We consider two rough surfaces, illustrated in Fig. 1: a staggered array of cubes with uniform height (C10U) and an array of cuboids with the same plan arrangement but a variable height distribution (C10R), the standard deviation is 3 mm (further details regarding its design can be found in Cheng and Castro 2002). Both arrays have the same mean height \(H=10\) mm and a planar solidity fraction \(\lambda _p = 0.25\) (defined as the ratio between the plan area of the obstacles and the floor area of a repeating unit). This particular kind of surface topology is often referred to as urban-like roughness because it shares similar features with urban environments. Particularly, the regular shape of the obstacles/buildings and the long street canyons, which, in this case, span across the wind tunnel. Cheng and Castro (2002), Reynolds and Castro (2008) and Claus et al. (2012b) have previously investigated the boundary-layer flow developing over these surfaces, under similar test conditions. They provide measurements of the vertical profiles of the mean streamwise velocity and of higher order statistics, obtained via cross-wire anemometry and Laser Doppler Velocimetry (LDV) . Reynolds and Castro (2008) additionally acquired snapshots of the velocity field over cube roughness using planar PIV. Since the present measurements were found to be entirely in agreement with these studies, only the reconstructed pressure fields are shown here, of which there is no previous available experimental data.

2.1 Floating element

Fig. 2

Wind tunnel setup. Schematic of a boundary layer developing over the rough surface. The FE (gray) is located 3.3 m downstream of the contraction. A detail of the floating-to-fixed surface joint is given on the right, where (1) is the casing of the balance, (2) is the wind tunnel floor and (3) is the sensing element. The field-of-view for the PIV is highlighted green and is located downstream of the balance

Fig. 3

PIV setup. Lasers were placed above the test section. Two sets of optics and mirrors were mounted on a spanwise traverse, which allowed to simultaneously displace the light sheets to predetermined locations. The cameras were mounted on two-dimensional linear translation stages, outside the wind tunnel. One of them featured a Scheimpflug adapter to adjust the plane of focus to the image plane by \(\varPsi \simeq 10^\circ\). The streamwise distance between the laser beams l ensures the entire canopy region is illuminated

Wall shear stress is directly measured using the FE balance described in Ferreira et al. (2018). Its design is based on the parallel-shift linkage, featuring dedicated pairs of bending-beam transducers to monitor not only the streamwise load but also the induced pitching moment, as a means to decouple extraneous loads. The FE itself is a 200-mm-side square that is small enough in relative terms to ensure local measurements of wall shear stress. The balance is flush mounted with the wind tunnel floor, roughly 3.0 m downstream of the contraction, as depicted in Fig. 2. Special care was exercised mounting the surrounding tiles of the FE, given the tight tolerance of the fix-to-floating surface joint that is only \(\gamma =0.5\) mm wide. It is emphasised that the dimensions of the FE are not a multiple of a tile-size, which is 80-mm-side square. Therefore, on the floating element, two complete tiles were placed at the centreline, one behind the other, the first flush with the leading edge. Adjacent tiles were then laser cut to fit within its plan area while the remaining pieces were mounted outside, creating a seemingly continuous surface. Having an incomplete set of tiles on the sensing element does not impact the measurement of wall shear stress over the cube roughness, since there still is an integer number of repeating units. For the ‘random’ height case (C10R), however, the tile itself is the repeating unit so obstacles in rows 1, 2, 7 and 8, and columns C and D, are underrepresented (refer to Fig. 1). This potentially introduces some bias error that is challenging to estimate, but from the relative number of obstacles left out to the total number within 9 tiles covering the FE, we may assume their impact is not appreciable.

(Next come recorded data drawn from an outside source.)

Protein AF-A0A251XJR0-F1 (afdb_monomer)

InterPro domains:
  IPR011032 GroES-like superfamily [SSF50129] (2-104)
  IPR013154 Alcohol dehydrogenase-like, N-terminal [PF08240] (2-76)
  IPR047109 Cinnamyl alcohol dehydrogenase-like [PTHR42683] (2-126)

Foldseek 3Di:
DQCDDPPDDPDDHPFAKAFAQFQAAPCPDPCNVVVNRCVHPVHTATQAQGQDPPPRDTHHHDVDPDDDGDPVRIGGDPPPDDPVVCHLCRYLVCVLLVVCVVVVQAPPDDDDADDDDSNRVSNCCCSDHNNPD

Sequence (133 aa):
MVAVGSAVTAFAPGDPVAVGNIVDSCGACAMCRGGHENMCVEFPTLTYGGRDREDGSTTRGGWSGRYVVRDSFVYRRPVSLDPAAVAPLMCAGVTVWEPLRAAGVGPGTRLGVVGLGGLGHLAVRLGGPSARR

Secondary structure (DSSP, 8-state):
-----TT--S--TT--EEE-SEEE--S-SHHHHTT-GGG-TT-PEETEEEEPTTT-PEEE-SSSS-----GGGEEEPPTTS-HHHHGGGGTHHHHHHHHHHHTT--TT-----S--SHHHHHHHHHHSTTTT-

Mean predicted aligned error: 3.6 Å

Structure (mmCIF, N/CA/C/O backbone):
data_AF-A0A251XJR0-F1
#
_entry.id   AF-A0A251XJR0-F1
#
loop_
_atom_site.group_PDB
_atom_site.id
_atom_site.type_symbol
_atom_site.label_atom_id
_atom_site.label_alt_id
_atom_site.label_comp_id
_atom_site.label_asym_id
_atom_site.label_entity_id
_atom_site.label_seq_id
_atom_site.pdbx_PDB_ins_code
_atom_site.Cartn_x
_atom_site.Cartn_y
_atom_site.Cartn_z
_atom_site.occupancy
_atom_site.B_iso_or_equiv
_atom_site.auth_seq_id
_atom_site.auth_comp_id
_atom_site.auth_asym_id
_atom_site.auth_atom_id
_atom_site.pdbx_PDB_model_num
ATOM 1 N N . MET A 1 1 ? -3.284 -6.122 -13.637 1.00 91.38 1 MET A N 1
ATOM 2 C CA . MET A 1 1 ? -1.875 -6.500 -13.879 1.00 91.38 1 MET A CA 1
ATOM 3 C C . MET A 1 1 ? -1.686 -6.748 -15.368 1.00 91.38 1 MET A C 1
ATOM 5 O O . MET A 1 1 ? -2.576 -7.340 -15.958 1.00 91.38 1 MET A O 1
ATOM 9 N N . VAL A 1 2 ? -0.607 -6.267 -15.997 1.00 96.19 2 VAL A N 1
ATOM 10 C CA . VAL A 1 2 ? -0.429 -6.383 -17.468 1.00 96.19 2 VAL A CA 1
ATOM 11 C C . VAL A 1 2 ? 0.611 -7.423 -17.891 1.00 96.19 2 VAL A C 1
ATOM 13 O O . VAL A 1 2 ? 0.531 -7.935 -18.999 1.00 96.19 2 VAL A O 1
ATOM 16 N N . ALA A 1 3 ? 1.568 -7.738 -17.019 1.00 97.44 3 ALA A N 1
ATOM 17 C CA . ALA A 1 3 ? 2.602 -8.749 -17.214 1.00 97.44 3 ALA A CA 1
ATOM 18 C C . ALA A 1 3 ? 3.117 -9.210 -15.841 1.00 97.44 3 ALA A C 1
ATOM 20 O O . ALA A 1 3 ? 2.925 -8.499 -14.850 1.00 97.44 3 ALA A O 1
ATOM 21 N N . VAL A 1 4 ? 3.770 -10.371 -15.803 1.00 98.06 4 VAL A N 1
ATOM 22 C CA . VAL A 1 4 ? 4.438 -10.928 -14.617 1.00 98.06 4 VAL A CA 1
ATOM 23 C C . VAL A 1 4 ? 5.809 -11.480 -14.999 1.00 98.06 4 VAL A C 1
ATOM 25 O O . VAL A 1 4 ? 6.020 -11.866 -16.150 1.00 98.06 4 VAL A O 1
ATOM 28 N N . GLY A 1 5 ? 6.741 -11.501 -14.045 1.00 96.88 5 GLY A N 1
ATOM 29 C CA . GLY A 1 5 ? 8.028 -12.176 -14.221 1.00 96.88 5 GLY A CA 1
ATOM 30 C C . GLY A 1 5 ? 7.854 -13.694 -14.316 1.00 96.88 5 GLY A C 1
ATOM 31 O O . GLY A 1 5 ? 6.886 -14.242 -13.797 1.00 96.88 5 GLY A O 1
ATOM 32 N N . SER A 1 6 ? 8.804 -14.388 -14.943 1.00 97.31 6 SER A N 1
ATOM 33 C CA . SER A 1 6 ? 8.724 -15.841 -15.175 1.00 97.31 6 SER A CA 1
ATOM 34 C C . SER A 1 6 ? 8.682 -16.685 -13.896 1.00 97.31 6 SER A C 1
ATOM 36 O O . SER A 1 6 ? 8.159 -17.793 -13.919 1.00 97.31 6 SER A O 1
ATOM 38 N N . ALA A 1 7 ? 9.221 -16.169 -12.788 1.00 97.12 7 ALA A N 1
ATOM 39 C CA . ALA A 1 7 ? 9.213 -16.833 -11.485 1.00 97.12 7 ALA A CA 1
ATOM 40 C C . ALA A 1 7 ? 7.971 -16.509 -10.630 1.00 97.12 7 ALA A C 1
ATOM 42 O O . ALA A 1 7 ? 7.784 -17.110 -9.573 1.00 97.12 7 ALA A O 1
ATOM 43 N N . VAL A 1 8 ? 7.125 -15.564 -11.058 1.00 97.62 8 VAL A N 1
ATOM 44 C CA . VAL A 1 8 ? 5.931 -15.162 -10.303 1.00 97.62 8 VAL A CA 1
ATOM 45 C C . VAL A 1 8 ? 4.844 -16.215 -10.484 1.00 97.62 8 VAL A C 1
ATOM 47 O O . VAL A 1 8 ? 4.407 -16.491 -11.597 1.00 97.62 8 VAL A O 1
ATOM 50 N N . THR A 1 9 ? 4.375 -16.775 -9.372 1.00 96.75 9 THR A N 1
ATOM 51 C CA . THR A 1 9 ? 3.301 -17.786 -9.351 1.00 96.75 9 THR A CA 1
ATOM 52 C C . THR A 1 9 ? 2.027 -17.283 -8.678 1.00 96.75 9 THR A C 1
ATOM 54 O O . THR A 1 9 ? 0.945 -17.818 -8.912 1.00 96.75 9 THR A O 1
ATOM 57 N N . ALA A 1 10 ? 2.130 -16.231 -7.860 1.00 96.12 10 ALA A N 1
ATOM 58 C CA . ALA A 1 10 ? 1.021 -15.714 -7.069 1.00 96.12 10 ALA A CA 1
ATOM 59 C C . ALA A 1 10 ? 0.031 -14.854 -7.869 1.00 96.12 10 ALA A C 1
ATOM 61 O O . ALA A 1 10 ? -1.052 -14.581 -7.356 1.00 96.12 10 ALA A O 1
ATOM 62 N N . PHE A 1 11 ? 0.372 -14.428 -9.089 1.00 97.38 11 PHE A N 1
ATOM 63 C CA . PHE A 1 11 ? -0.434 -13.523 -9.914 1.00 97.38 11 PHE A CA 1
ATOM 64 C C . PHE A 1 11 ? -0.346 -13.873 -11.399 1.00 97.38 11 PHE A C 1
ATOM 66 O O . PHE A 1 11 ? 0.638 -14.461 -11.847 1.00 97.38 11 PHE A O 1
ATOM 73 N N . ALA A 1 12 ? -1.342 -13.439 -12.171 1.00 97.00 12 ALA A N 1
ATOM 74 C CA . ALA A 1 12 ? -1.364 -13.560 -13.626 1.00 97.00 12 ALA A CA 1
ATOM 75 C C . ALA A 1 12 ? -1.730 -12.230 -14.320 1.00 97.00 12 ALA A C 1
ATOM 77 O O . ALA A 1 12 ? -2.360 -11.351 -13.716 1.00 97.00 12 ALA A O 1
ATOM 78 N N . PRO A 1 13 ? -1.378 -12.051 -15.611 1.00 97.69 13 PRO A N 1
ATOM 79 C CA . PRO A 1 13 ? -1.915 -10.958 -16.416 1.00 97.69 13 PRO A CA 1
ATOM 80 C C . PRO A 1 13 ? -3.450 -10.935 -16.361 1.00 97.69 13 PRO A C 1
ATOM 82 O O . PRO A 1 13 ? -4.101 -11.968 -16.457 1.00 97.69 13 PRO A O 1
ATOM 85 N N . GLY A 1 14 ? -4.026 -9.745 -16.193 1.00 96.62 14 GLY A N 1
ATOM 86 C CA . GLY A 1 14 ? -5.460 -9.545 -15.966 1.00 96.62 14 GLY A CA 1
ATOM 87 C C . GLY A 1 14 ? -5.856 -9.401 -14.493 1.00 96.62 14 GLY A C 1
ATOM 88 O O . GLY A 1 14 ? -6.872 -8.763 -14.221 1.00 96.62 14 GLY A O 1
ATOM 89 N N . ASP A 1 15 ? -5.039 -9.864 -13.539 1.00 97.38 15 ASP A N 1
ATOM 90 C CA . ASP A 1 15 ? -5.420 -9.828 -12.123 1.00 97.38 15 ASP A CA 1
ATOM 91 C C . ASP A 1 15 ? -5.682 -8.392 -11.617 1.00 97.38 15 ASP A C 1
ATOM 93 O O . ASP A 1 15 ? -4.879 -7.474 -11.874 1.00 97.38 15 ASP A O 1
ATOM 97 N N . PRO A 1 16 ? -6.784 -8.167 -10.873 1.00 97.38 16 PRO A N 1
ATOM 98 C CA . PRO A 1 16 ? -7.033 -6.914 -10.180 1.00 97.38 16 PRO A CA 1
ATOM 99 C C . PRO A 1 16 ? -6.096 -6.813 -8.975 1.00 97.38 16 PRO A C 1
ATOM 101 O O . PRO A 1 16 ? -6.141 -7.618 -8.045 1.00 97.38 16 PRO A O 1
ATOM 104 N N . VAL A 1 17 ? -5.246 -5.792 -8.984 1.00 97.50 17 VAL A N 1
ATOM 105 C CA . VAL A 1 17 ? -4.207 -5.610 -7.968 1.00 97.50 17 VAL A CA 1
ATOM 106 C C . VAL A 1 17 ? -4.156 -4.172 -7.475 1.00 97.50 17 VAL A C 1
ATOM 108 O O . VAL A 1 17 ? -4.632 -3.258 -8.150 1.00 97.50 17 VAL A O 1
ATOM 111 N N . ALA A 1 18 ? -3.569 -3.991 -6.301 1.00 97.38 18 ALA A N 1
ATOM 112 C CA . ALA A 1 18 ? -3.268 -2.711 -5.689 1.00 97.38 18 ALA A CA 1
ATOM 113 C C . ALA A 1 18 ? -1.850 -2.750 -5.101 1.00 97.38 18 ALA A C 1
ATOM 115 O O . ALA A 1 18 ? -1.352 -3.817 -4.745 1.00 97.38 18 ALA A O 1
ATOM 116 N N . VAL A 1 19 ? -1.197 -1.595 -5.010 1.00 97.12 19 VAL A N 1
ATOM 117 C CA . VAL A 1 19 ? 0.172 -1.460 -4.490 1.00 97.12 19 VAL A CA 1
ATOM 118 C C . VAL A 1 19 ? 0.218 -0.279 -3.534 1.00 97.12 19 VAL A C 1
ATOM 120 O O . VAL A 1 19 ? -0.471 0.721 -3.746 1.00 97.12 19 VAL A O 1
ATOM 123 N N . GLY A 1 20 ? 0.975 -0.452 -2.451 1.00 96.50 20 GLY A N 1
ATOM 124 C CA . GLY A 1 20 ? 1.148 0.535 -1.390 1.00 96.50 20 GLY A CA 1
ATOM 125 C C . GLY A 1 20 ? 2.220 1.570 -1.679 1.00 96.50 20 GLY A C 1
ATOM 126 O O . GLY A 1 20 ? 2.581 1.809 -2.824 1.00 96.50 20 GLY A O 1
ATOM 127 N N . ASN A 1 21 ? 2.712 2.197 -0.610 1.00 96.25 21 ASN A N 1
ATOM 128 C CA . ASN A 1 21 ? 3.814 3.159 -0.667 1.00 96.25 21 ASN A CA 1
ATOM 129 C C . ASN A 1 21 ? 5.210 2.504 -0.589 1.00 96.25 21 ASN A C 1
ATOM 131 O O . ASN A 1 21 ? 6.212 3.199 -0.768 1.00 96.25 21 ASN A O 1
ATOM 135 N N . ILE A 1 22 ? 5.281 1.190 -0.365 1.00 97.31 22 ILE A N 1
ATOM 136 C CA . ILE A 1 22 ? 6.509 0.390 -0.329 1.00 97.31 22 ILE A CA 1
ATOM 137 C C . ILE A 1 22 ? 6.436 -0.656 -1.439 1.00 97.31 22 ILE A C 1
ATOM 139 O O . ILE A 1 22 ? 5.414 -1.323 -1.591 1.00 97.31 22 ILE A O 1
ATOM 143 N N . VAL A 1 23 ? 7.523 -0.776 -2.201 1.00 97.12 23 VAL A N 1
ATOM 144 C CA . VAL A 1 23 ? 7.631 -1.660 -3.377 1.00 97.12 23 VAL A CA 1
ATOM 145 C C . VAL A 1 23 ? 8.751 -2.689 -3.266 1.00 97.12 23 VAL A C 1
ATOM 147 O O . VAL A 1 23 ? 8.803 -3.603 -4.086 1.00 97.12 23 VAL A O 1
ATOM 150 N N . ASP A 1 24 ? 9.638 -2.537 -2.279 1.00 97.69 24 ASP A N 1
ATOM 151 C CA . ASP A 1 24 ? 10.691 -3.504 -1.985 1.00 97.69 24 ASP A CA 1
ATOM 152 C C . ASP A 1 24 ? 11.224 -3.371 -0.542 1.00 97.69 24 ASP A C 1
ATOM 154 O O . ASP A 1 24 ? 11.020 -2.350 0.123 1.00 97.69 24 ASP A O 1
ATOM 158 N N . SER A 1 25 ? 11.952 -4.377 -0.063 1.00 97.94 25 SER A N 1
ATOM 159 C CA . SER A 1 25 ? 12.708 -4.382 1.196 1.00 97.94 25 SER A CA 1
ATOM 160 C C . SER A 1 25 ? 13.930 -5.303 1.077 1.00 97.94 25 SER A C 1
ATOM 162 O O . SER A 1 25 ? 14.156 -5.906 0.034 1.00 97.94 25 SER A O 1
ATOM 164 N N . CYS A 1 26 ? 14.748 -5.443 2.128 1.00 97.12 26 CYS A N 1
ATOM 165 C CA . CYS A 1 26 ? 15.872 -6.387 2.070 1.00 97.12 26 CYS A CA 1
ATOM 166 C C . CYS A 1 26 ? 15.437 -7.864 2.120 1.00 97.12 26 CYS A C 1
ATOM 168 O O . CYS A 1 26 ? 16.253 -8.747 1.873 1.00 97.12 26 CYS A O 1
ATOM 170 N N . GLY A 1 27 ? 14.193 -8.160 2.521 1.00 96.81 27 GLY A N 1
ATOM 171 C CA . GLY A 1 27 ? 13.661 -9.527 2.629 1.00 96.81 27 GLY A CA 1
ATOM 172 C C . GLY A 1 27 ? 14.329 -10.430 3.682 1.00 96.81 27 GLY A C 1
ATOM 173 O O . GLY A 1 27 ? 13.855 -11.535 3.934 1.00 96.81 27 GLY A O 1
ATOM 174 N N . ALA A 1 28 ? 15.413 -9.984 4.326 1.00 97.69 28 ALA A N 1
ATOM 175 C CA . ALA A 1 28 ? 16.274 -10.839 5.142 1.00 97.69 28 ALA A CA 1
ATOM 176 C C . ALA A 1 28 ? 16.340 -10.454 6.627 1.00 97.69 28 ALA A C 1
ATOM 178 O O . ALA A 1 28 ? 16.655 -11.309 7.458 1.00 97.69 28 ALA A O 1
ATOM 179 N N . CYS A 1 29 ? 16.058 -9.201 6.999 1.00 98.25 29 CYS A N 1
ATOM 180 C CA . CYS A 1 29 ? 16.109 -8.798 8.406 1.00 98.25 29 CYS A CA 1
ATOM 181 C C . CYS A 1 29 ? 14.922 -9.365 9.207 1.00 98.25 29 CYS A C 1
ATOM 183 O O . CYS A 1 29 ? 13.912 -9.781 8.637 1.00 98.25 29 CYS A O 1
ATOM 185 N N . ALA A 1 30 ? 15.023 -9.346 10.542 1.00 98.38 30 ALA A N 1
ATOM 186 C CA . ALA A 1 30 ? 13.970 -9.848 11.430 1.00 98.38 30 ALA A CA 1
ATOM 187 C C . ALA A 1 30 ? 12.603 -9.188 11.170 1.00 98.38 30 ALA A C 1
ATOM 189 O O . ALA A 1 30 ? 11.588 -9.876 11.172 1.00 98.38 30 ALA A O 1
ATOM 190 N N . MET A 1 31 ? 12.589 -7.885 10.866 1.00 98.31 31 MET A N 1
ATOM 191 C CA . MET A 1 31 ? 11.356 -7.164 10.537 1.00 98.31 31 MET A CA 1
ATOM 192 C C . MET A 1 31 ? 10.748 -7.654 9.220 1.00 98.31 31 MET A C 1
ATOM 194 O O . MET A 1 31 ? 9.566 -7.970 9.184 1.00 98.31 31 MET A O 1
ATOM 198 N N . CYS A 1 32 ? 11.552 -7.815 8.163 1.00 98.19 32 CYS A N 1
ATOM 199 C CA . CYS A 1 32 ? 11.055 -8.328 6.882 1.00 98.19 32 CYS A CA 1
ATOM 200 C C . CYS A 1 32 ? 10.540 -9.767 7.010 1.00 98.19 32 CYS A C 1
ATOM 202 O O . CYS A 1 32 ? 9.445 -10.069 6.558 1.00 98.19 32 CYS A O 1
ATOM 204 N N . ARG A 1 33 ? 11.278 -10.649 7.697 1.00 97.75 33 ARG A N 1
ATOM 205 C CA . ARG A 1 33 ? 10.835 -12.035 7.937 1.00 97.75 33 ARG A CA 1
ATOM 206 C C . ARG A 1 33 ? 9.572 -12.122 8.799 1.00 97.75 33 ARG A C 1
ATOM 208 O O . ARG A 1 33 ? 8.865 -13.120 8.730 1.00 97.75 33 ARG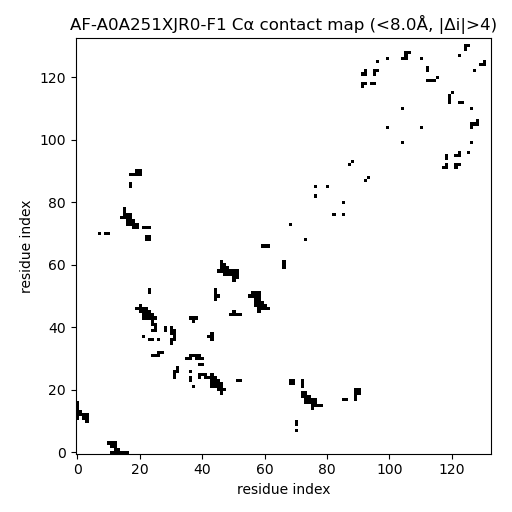 A O 1
ATOM 215 N N . GLY A 1 34 ? 9.306 -11.095 9.605 1.00 96.88 34 GLY A N 1
ATOM 216 C CA . GLY A 1 34 ? 8.094 -10.960 10.408 1.00 96.88 34 GLY A CA 1
ATOM 217 C C . GLY A 1 34 ? 6.903 -10.328 9.679 1.00 96.88 34 GLY A C 1
ATOM 218 O O . GLY A 1 34 ? 5.887 -10.106 10.328 1.00 96.88 34 GLY A O 1
ATOM 219 N N . GLY A 1 35 ? 7.003 -10.011 8.380 1.00 95.12 35 GLY A N 1
ATOM 220 C CA . GLY A 1 35 ? 5.938 -9.307 7.646 1.00 95.12 35 GLY A CA 1
ATOM 221 C C . GLY A 1 35 ? 5.806 -7.829 8.033 1.00 95.12 35 GLY A C 1
ATOM 222 O O . GLY A 1 35 ? 4.721 -7.249 7.995 1.00 95.12 35 GLY A O 1
ATOM 223 N N . HIS A 1 36 ? 6.909 -7.237 8.491 1.00 96.38 36 HIS A N 1
ATOM 224 C CA . HIS A 1 36 ? 7.029 -5.831 8.854 1.00 96.38 36 HIS A CA 1
ATOM 225 C C . HIS A 1 36 ? 8.062 -5.138 7.965 1.00 96.38 36 HIS A C 1
ATOM 227 O O . HIS A 1 36 ? 8.998 -4.485 8.433 1.00 96.38 36 HIS A O 1
ATOM 233 N N . GLU A 1 37 ? 7.920 -5.290 6.653 1.00 97.56 37 GLU A N 1
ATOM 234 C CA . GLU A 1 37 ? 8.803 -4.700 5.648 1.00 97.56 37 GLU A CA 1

A total of five runs were performed in subsequent days for freestream velocities ranging between \(U_0 = 10\) and 26 \(\hbox {ms}^{-1}\) in increments of 2 \(\hbox {ms}^{-1}\). Each acquisition lasted 30 s at 150 Hz, equivalent to 2500 boundary-layer turnover times at the lowest operating speed. Pre- and post-calibrations were conducted for each configuration without notable discrepancies. The acquisition procedure and uncertainty analysis are detailed in Ferreira et al. (2018).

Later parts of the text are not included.